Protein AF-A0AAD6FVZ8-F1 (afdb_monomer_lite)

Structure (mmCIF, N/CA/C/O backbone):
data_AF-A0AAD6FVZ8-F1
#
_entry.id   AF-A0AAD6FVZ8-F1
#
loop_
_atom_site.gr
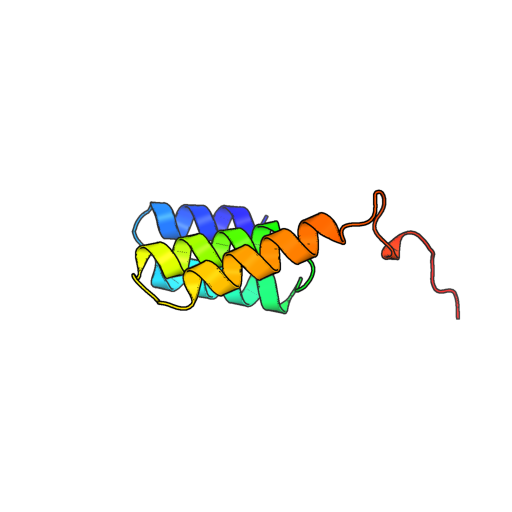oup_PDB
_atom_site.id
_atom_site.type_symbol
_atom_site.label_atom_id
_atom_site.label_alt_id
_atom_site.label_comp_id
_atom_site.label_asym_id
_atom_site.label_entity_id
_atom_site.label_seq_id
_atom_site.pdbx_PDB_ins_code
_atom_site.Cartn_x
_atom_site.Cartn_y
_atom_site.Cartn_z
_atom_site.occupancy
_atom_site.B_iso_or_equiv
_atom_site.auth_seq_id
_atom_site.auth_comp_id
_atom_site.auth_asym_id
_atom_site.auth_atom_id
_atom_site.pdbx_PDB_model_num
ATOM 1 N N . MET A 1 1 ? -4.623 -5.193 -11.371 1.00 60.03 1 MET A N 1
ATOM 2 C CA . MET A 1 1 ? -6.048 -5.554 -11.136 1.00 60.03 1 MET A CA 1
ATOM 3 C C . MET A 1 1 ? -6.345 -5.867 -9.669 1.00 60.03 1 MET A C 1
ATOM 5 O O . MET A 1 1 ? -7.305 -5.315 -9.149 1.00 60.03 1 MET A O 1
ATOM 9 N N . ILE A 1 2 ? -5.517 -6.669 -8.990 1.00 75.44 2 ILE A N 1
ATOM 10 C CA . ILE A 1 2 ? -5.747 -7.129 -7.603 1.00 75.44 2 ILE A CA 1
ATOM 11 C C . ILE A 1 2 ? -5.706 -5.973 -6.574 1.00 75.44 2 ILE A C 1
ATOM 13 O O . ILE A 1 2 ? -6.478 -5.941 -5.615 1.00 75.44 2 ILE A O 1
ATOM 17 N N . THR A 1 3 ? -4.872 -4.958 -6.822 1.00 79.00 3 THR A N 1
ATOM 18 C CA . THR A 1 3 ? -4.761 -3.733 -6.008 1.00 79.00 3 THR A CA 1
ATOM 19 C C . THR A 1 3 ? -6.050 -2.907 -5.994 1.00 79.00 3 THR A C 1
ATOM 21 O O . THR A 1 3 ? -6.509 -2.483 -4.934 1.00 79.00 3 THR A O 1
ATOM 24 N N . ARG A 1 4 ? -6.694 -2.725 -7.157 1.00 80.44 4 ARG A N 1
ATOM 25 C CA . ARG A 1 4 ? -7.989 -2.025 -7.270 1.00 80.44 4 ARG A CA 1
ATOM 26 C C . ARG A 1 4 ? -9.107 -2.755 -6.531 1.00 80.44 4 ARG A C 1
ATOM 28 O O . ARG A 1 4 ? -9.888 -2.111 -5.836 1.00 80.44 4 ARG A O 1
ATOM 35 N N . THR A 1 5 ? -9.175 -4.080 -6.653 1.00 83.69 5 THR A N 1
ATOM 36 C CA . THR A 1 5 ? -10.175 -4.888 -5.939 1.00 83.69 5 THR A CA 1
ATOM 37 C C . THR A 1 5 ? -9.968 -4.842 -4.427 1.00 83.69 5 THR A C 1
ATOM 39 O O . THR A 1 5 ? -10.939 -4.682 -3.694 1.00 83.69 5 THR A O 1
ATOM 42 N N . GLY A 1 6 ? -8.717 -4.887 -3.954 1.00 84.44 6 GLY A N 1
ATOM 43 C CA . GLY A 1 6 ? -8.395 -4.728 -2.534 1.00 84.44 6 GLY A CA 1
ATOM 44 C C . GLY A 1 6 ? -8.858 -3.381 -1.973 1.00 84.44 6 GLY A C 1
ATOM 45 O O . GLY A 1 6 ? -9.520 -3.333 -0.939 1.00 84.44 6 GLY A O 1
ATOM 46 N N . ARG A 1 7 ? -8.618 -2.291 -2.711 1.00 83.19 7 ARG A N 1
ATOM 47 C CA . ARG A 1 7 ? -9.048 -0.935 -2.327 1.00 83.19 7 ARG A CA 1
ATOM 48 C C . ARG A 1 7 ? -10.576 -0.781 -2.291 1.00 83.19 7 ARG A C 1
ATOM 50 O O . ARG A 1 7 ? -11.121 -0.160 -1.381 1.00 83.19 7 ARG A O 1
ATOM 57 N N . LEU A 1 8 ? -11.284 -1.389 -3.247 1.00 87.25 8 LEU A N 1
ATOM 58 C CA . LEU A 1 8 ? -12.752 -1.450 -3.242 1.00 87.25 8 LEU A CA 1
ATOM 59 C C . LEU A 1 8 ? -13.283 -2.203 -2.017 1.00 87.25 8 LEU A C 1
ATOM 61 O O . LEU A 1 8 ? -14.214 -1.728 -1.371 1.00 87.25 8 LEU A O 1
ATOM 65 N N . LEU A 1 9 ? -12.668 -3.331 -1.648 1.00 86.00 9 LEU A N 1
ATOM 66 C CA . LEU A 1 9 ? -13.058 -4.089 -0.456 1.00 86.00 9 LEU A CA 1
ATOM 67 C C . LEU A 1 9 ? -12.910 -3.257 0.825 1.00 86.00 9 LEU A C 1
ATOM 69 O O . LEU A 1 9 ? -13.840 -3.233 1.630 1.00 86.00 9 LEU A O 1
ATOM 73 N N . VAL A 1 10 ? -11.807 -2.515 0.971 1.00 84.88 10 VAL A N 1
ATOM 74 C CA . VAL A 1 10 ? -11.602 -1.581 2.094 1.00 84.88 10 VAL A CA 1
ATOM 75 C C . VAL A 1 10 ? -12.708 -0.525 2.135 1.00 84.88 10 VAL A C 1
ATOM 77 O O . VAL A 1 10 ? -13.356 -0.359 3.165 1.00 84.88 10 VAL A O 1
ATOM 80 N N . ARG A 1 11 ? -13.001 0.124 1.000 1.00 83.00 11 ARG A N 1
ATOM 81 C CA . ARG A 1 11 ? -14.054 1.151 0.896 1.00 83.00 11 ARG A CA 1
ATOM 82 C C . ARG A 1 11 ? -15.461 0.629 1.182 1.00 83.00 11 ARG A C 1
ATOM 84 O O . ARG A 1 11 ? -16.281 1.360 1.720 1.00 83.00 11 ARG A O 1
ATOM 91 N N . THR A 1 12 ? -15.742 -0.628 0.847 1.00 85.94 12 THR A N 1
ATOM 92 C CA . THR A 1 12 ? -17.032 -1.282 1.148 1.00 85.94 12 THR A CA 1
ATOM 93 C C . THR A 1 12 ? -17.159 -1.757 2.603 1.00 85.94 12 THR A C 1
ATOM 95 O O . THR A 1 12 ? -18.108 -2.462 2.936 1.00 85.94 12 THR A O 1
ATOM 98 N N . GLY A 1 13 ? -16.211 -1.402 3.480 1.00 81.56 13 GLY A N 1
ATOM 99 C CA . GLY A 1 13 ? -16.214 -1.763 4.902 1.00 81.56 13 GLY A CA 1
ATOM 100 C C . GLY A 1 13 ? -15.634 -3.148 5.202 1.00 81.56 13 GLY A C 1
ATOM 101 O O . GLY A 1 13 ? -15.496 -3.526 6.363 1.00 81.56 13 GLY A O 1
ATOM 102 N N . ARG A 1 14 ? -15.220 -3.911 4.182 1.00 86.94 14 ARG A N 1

·····

The problem >>
Retype, in the same exact form, the lines of the material above from the line holding "ATOM 75 C C" through the line holding "ATOM 82 C C".

Written solution >>
ATOM 75 C C . VAL A 1 10 ? -12.708 -0.525 2.135 1.00 84.88 10 VAL A C 1
ATOM 77 O O . VAL A 1 10 ? -13.356 -0.359 3.165 1.00 84.88 10 VAL A O 1
ATOM 80 N N . ARG A 1 11 ? -13.001 0.124 1.000 1.00 83.00 11 ARG A N 1
ATOM 81 C CA . ARG A 1 11 ? -14.054 1.151 0.896 1.00 83.00 11 ARG A CA 1
ATOM 82 C C . ARG A 1 11 ? -15.461 0.629 1.182 1.00 83.00 11 ARG A C 1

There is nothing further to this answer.